Russian officials are trying their best to minimize the impact of the weakening ruble, Bloomberg notes.
The current fall in the ruble is increasing pressure on Russia’s central bank, forcing it to raise its key rate – perhaps the most since the start of the war in Ukraine, Bloomberg reports.
Since Nov. 21, when the US imposed sanctions on about 50 Russian banks, the currency weakened by nearly 8% against the dollar and the yuan, potentially adding to the inflation that Russia’s central bank is trying to curb by raising of interest rates at record highs.
The central bank said it was ready to raise borrowing costs, currently 21%, to the level needed to bring inflation back to its 4% target next year. According to media estimates, this may mean that the next step is to increase the rate to 25%.
Demand for foreign currency in the domestic market has increased sharply amid fears that the new restrictions will significantly limit the flow of foreign currency.

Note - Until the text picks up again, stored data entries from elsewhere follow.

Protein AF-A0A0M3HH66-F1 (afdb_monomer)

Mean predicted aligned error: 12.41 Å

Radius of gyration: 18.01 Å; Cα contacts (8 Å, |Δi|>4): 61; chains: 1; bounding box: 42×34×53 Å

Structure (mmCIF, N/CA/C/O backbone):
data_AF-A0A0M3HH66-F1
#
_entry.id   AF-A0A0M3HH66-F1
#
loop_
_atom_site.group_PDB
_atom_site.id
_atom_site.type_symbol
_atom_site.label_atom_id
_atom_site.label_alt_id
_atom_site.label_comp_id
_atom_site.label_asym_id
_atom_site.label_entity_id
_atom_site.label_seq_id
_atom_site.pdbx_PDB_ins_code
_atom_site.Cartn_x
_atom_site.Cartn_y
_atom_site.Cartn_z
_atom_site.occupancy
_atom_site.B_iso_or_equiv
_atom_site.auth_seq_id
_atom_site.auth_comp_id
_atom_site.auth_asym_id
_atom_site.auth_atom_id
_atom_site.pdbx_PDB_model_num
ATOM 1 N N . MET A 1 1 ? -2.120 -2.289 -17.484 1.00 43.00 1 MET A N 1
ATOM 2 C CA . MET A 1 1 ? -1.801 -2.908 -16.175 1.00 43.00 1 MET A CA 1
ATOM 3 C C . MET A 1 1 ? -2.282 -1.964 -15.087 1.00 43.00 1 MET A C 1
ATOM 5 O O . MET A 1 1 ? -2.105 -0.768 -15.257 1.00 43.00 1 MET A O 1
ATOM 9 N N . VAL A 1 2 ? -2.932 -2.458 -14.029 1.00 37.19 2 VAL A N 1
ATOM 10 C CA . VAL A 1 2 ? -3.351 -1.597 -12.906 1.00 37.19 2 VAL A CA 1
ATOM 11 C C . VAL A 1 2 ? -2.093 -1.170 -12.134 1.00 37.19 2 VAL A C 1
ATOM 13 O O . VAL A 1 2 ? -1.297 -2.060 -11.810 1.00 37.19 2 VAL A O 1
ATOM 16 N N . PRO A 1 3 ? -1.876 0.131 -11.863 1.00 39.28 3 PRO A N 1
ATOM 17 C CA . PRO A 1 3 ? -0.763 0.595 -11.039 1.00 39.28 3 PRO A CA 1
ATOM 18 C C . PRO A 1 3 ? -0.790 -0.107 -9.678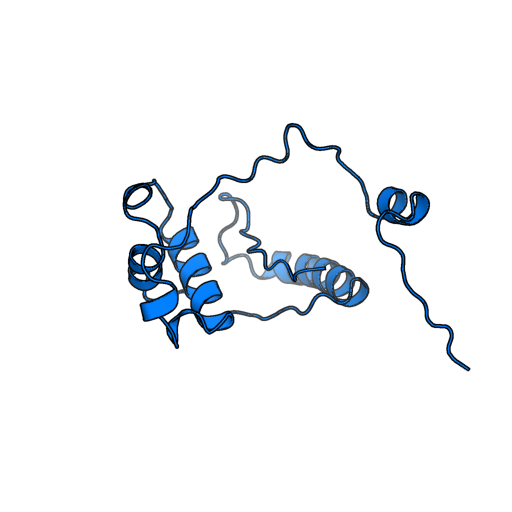 1.00 39.28 3 PRO A C 1
ATOM 20 O O . PRO A 1 3 ? -1.844 -0.219 -9.055 1.00 39.28 3 PRO A O 1
ATOM 23 N N . ARG A 1 4 ? 0.354 -0.635 -9.235 1.00 49.25 4 ARG A N 1
ATOM 24 C CA . ARG A 1 4 ? 0.494 -1.256 -7.913 1.00 49.25 4 ARG A CA 1
ATOM 25 C C . ARG A 1 4 ? 1.402 -0.384 -7.074 1.00 49.25 4 ARG A C 1
ATOM 27 O O . ARG A 1 4 ? 2.604 -0.333 -7.318 1.00 49.25 4 ARG A O 1
ATOM 34 N N . GLU A 1 5 ? 0.825 0.272 -6.086 1.00 53.44 5 GLU A N 1
ATOM 35 C CA . GLU A 1 5 ? 1.593 1.015 -5.098 1.00 53.44 5 GLU A CA 1
ATOM 36 C C . GLU A 1 5 ? 2.103 0.057 -4.025 1.00 53.44 5 GLU A C 1
ATOM 38 O O . GLU A 1 5 ? 1.399 -0.863 -3.601 1.00 53.44 5 GLU A O 1
ATOM 43 N N . CYS A 1 6 ? 3.360 0.224 -3.620 1.00 53.03 6 CYS A N 1
ATOM 44 C CA . CYS A 1 6 ? 3.974 -0.616 -2.602 1.00 53.03 6 CYS A CA 1
ATOM 45 C C . CYS A 1 6 ? 4.720 0.228 -1.572 1.00 53.03 6 CYS A C 1
ATOM 47 O O . CYS A 1 6 ? 5.370 1.218 -1.896 1.00 53.03 6 CYS A O 1
ATOM 49 N N . ILE A 1 7 ? 4.631 -0.195 -0.311 1.00 57.09 7 ILE A N 1
ATOM 50 C CA . ILE A 1 7 ? 5.365 0.414 0.795 1.00 57.09 7 ILE A CA 1
ATOM 51 C C . ILE A 1 7 ? 6.628 -0.411 1.019 1.00 57.09 7 ILE A C 1
ATOM 53 O O . ILE A 1 7 ? 6.555 -1.601 1.331 1.00 57.09 7 ILE A O 1
ATOM 57 N N . ILE A 1 8 ? 7.789 0.227 0.903 1.00 58.47 8 ILE A N 1
ATOM 58 C CA . ILE A 1 8 ? 9.069 -0.382 1.262 1.00 58.47 8 ILE A CA 1
ATOM 59 C C . ILE A 1 8 ? 9.383 0.010 2.704 1.00 58.47 8 ILE A C 1
ATOM 61 O O . ILE A 1 8 ? 9.750 1.147 2.987 1.00 58.47 8 ILE A O 1
ATOM 65 N N . LEU A 1 9 ? 9.245 -0.943 3.623 1.00 53.31 9 LEU A N 1
ATOM 66 C CA . LEU A 1 9 ? 9.674 -0.767 5.007 1.00 53.31 9 LEU A CA 1
ATOM 67 C C . LEU A 1 9 ? 11.131 -1.231 5.148 1.00 53.31 9 LEU A C 1
ATOM 69 O O . LEU A 1 9 ? 11.453 -2.342 4.710 1.00 53.31 9 LEU A O 1
ATOM 73 N N . PRO A 1 10 ? 12.030 -0.445 5.768 1.00 48.47 10 PRO A N 1
ATOM 74 C CA . PRO A 1 10 ? 13.331 -0.966 6.156 1.00 48.47 10 PRO A CA 1
ATOM 75 C C . PRO A 1 10 ? 13.140 -2.112 7.160 1.00 48.47 10 PRO A C 1
ATOM 77 O O . PRO A 1 10 ? 12.249 -2.075 8.009 1.00 48.47 10 PRO A O 1
ATOM 80 N N . SER A 1 11 ? 13.959 -3.161 7.045 1.00 42.31 11 SER A N 1
ATOM 81 C CA . SER A 1 11 ? 13.928 -4.286 7.985 1.00 42.31 11 SER A CA 1
ATOM 82 C C . SER A 1 11 ? 14.081 -3.782 9.422 1.00 42.31 11 SER A C 1
ATOM 84 O O . SER A 1 11 ? 14.876 -2.877 9.672 1.00 42.31 11 SER A O 1
ATOM 86 N N . SER A 1 12 ? 13.360 -4.412 10.354 1.00 45.62 12 SER A N 1
ATOM 87 C CA . SER A 1 12 ? 13.222 -4.060 11.781 1.00 45.62 12 SER A CA 1
ATOM 88 C C . SER A 1 12 ? 14.523 -3.823 12.567 1.00 45.62 12 SER A C 1
ATOM 90 O O . SER A 1 12 ? 14.470 -3.363 13.701 1.00 45.62 12 SER A O 1
ATOM 92 N N . SER A 1 13 ? 15.687 -4.122 11.990 1.00 45.59 13 SER A N 1
ATOM 93 C CA . SER A 1 13 ? 17.011 -3.872 12.560 1.00 45.59 13 SER A CA 1
ATOM 94 C C . SER A 1 13 ? 17.628 -2.519 12.190 1.00 45.59 13 SER A C 1
ATOM 96 O O . SER A 1 13 ? 18.721 -2.216 12.663 1.00 45.59 13 SER A O 1
ATOM 98 N N . LYS A 1 14 ? 16.982 -1.704 11.348 1.00 46.31 14 LYS A N 1
ATOM 99 C CA . LYS A 1 14 ? 17.494 -0.386 10.950 1.00 46.31 14 LYS A CA 1
ATOM 100 C C . LYS A 1 14 ? 16.543 0.698 11.427 1.00 46.31 14 LYS A C 1
ATOM 102 O O . LYS A 1 14 ? 15.456 0.850 10.874 1.00 46.31 14 LYS A O 1
ATOM 107 N N . SER A 1 15 ? 16.953 1.441 12.454 1.00 43.12 15 SER A N 1
ATOM 108 C CA . SER A 1 15 ? 16.287 2.698 12.781 1.00 43.12 15 SER A CA 1
ATOM 109 C C . SER A 1 15 ? 16.377 3.627 11.565 1.00 43.12 15 SER A C 1
ATOM 111 O O . SER A 1 15 ? 17.352 3.605 10.811 1.00 43.12 15 SER A O 1
ATOM 113 N N . PHE A 1 16 ? 15.346 4.446 11.363 1.00 49.22 16 PHE A N 1
ATOM 114 C CA . PHE A 1 16 ? 15.325 5.479 10.321 1.00 49.22 16 PHE A CA 1
ATOM 115 C C . PHE A 1 16 ? 16.397 6.571 10.537 1.00 49.22 16 PHE A C 1
ATOM 117 O O . PHE A 1 16 ? 16.556 7.448 9.695 1.00 49.22 16 PHE A O 1
ATOM 124 N N . GLU A 1 17 ? 17.140 6.522 11.646 1.00 45.00 17 GLU A N 1
ATOM 125 C CA . GLU A 1 17 ? 18.047 7.582 12.093 1.00 45.00 17 GLU A CA 1
ATOM 126 C C . GLU A 1 17 ? 19.460 7.492 11.496 1.00 45.00 17 GLU A C 1
ATOM 128 O O . GLU A 1 17 ? 20.224 8.455 11.580 1.00 45.00 17 GLU A O 1
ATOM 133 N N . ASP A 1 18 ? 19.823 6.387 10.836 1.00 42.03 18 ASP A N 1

Officials are trying to play down the impact of the weaker ruble, saying it is “a boon for exporters.” But with inflation more than double the central bank’s target, a currency collapse could force regulators to act against painful lending conditions.
Since the beginning of the year, the ruble has lost 19% against the US dollar, making it one of the worst performing currencies in emerging markets. The Bank of Russia has been using interbank transactions to calculate exchange rates since June, when the United States imposed sanctions on the Moscow Exchange, which immediately stopped trading in dollars and euros.
In addition, suppliers of vegetables and fruits from countries that the Kremlin calls “friendly” have canceled many export contracts with Russia due to the collapse of the Russian ruble.